(Stored records)
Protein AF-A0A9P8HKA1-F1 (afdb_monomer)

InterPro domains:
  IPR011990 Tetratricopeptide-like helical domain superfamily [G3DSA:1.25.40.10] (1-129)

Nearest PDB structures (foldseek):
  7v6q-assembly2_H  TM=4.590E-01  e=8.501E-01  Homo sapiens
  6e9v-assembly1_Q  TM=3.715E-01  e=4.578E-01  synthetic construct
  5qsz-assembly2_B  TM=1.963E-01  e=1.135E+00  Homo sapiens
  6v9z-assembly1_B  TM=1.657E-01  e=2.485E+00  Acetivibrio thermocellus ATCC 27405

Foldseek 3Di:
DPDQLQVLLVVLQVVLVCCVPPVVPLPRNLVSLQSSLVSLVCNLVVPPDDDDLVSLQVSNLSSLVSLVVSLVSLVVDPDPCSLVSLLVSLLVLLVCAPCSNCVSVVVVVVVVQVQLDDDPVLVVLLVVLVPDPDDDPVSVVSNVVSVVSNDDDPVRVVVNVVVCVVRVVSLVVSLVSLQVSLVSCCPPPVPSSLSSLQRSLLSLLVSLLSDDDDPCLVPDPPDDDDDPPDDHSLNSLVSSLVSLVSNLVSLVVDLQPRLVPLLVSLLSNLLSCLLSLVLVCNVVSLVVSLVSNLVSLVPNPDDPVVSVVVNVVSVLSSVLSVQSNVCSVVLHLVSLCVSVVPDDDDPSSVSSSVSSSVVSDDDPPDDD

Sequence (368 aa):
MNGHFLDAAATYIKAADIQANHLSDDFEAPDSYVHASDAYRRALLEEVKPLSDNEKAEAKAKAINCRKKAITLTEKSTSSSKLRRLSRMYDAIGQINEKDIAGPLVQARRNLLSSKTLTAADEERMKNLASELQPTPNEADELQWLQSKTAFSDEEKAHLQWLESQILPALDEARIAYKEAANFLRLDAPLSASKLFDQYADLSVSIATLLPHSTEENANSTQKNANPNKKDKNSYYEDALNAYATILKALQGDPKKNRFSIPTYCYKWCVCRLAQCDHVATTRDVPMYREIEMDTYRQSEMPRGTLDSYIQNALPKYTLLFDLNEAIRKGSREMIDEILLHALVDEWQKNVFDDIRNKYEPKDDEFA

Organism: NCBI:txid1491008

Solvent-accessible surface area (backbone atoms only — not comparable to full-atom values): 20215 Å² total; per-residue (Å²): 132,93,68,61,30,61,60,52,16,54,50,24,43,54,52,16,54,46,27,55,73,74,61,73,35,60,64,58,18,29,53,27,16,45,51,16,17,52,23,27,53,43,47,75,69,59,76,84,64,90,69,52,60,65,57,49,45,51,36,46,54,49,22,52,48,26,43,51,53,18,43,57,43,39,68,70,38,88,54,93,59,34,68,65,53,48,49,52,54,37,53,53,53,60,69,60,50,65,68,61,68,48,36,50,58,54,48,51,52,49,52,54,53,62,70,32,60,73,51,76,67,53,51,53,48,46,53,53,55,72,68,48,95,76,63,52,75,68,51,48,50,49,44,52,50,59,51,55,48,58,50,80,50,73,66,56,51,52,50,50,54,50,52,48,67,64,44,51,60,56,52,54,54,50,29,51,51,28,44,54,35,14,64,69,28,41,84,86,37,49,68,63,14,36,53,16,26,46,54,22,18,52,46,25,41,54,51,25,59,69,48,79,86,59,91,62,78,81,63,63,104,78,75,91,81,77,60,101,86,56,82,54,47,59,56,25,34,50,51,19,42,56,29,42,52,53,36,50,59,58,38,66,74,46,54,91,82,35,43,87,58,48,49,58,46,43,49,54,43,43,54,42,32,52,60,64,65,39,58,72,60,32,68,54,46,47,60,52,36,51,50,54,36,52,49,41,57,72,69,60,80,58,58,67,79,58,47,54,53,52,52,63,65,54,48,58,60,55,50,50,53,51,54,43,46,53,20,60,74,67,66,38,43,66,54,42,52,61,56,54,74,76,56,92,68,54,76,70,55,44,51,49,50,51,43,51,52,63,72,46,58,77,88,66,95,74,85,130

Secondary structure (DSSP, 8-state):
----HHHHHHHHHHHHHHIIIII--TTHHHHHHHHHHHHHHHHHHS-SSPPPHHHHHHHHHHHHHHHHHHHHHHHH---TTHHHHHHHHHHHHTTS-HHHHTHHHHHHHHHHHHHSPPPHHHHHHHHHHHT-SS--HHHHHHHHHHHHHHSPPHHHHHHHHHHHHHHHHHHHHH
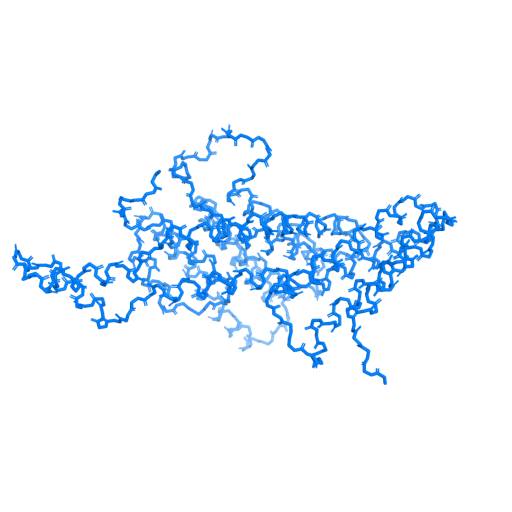HHHHHHHHHHHTTT-HHHHHHHHHHHHHHHHHHHHHSPPPTTTTS-TT---S-TT---HHHHHHHHHHHHHHHHHHHHT-HHHHGGGHHHHHHHHHHHHHHTT-HHHHHHHHHHHHHHHHHHHHTS---HHHHHHHHHHHHHHHHHHHHHHHHHHHT-HHHHHHHHHT----HHHHHHHHHHHHTT----S---

Mean predicted aligned error: 13.09 Å

pLDDT: mean 74.96, std 13.74, range [31.23, 94.69]

Radius of gyration: 24.33 Å; Cα contacts (8 Å, |Δi|>4): 349; chains: 1; bounding box: 66×52×68 Å

Structure (mmCIF, N/CA/C/O backbone):
data_AF-A0A9P8HKA1-F1
#
_entry.id   AF-A0A9P8HKA1-F1
#
loop_
_atom_site.group_PDB
_atom_site.id
_atom_site.type_symbol
_atom_site.label_atom_id
_atom_site.label_alt_id
_atom_site.label_comp_id
_atom_site.label_asym_id
_atom_site.label_entity_id
_atom_site.label_seq_id
_atom_site.pdbx_PDB_ins_code
_atom_site.Cartn_x
_atom_site.Cartn_y
_atom_site.Cartn_z
_atom_site.occupancy
_atom_site.B_iso_or_equiv
_atom_site.auth_seq_id
_atom_site.auth_comp_id
_atom_site.auth_asym_id
_atom_site.auth_atom_id
_atom_site.pdbx_PDB_model_num
ATOM 1 N N . MET A 1 1 ? 14.204 30.828 -14.530 1.00 36.16 1 MET A N 1
ATOM 2 C CA . MET A 1 1 ? 12.907 30.656 -15.218 1.00 36.16 1 MET A CA 1
ATOM 3 C C . MET A 1 1 ? 12.084 29.715 -14.361 1.00 36.16 1 MET A C 1
ATOM 5 O O . MET A 1 1 ? 12.336 28.519 -14.393 1.00 36.16 1 MET A O 1
ATOM 9 N N . ASN A 1 2 ? 11.193 30.252 -13.527 1.00 40.94 2 ASN A N 1
ATOM 10 C CA . ASN A 1 2 ? 10.367 29.450 -12.620 1.00 40.94 2 ASN A CA 1
ATOM 11 C C . ASN A 1 2 ? 9.197 28.896 -13.437 1.00 40.94 2 ASN A C 1
ATOM 13 O O . ASN A 1 2 ? 8.159 29.537 -13.562 1.00 40.94 2 ASN A O 1
ATOM 17 N N . GLY A 1 3 ? 9.446 27.787 -14.132 1.00 52.31 3 GLY A N 1
ATOM 18 C CA . GLY A 1 3 ? 8.498 27.193 -15.067 1.00 52.31 3 GLY A CA 1
ATOM 19 C C . GLY A 1 3 ? 7.395 26.444 -14.331 1.00 52.31 3 GLY A C 1
ATOM 20 O O . GLY A 1 3 ? 7.679 25.580 -13.507 1.00 52.31 3 GLY A O 1
ATOM 21 N N . HIS A 1 4 ? 6.141 26.750 -14.660 1.00 76.12 4 HIS A N 1
ATOM 22 C CA . HIS A 1 4 ? 4.985 25.948 -14.275 1.00 76.12 4 HIS A CA 1
ATOM 23 C C . HIS A 1 4 ? 5.156 24.523 -14.823 1.00 76.12 4 HIS A C 1
ATOM 25 O O . HIS A 1 4 ? 4.921 24.258 -16.001 1.00 76.12 4 HIS A O 1
ATOM 31 N N . PHE A 1 5 ? 5.590 23.591 -13.971 1.00 79.69 5 PHE A N 1
ATOM 32 C CA . PHE A 1 5 ? 5.832 22.192 -14.340 1.00 79.69 5 PHE A CA 1
ATOM 33 C C . PHE A 1 5 ? 4.617 21.515 -14.993 1.00 79.69 5 PHE A C 1
ATOM 35 O O . PHE A 1 5 ? 4.785 20.649 -15.848 1.00 79.69 5 PHE A O 1
ATOM 42 N N . LEU A 1 6 ? 3.400 21.948 -14.651 1.00 80.56 6 LEU A N 1
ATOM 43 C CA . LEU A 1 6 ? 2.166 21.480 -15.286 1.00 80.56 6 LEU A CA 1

▶ _Assignment_: Look back at the entries above and repeat, unchanged, every line from the line holding "ATOM 9 N N ." through the line holding "ATOM 42 N N".

▶ _Task result_:
ATOM 9 N N . ASN A 1 2 ? 11.193 30.252 -13.527 1.00 40.94 2 ASN A N 1
ATOM 10 C CA . ASN A 1 2 ? 10.367 29.450 -12.620 1.00 40.94 2 ASN A CA 1
ATOM 11 C C . ASN A 1 2 ? 9.197 28.896 -13.437 1.00 40.94 2 ASN A C 1
ATOM 13 O O . ASN A 1 2 ? 8.159 29.537 -13.562 1.00 40.94 2 ASN A O 1
ATOM 17 N N . GLY A 1 3 ? 9.446 27.787 -14.132 1.00 52.31 3 GLY A N 1
ATOM 18 C CA . GLY A 1 3 ? 8.498 27.193 -15.067 1.00 52.31 3 GLY A CA 1
ATOM 19 C C . GLY A 1 3 ? 7.395 26.444 -14.331 1.00 52.31 3 GLY A C 1
ATOM 20 O O . GLY A 1 3 ? 7.679 25.580 -13.507 1.00 52.31 3 GLY A O 1
ATOM 21 N N . HIS A 1 4 ? 6.141 26.750 -14.660 1.00 76.12 4 HIS A N 1
ATOM 22 C CA . HIS A 1 4 ? 4.985 25.948 -14.275 1.00 76.12 4 HIS A CA 1
ATOM 23 C C . HIS A 1 4 ? 5.156 24.523 -14.823 1.00 76.12 4 HIS A C 1
ATOM 25 O O . HIS A 1 4 ? 4.921 24.258 -16.001 1.00 76.12 4 HIS A O 1
ATOM 31 N N . PHE A 1 5 ? 5.590 23.591 -13.971 1.00 79.69 5 PHE A N 1
ATOM 32 C CA . PHE A 1 5 ? 5.832 22.192 -14.340 1.00 79.69 5 PHE A CA 1
ATOM 33 C C . PHE A 1 5 ? 4.617 21.515 -14.993 1.00 79.69 5 PHE A C 1
ATOM 35 O O . PHE A 1 5 ? 4.785 20.649 -15.848 1.00 79.69 5 PHE A O 1
ATOM 42 N N . LEU A 1 6 ? 3.400 21.948 -14.651 1.00 80.56 6 LEU A N 1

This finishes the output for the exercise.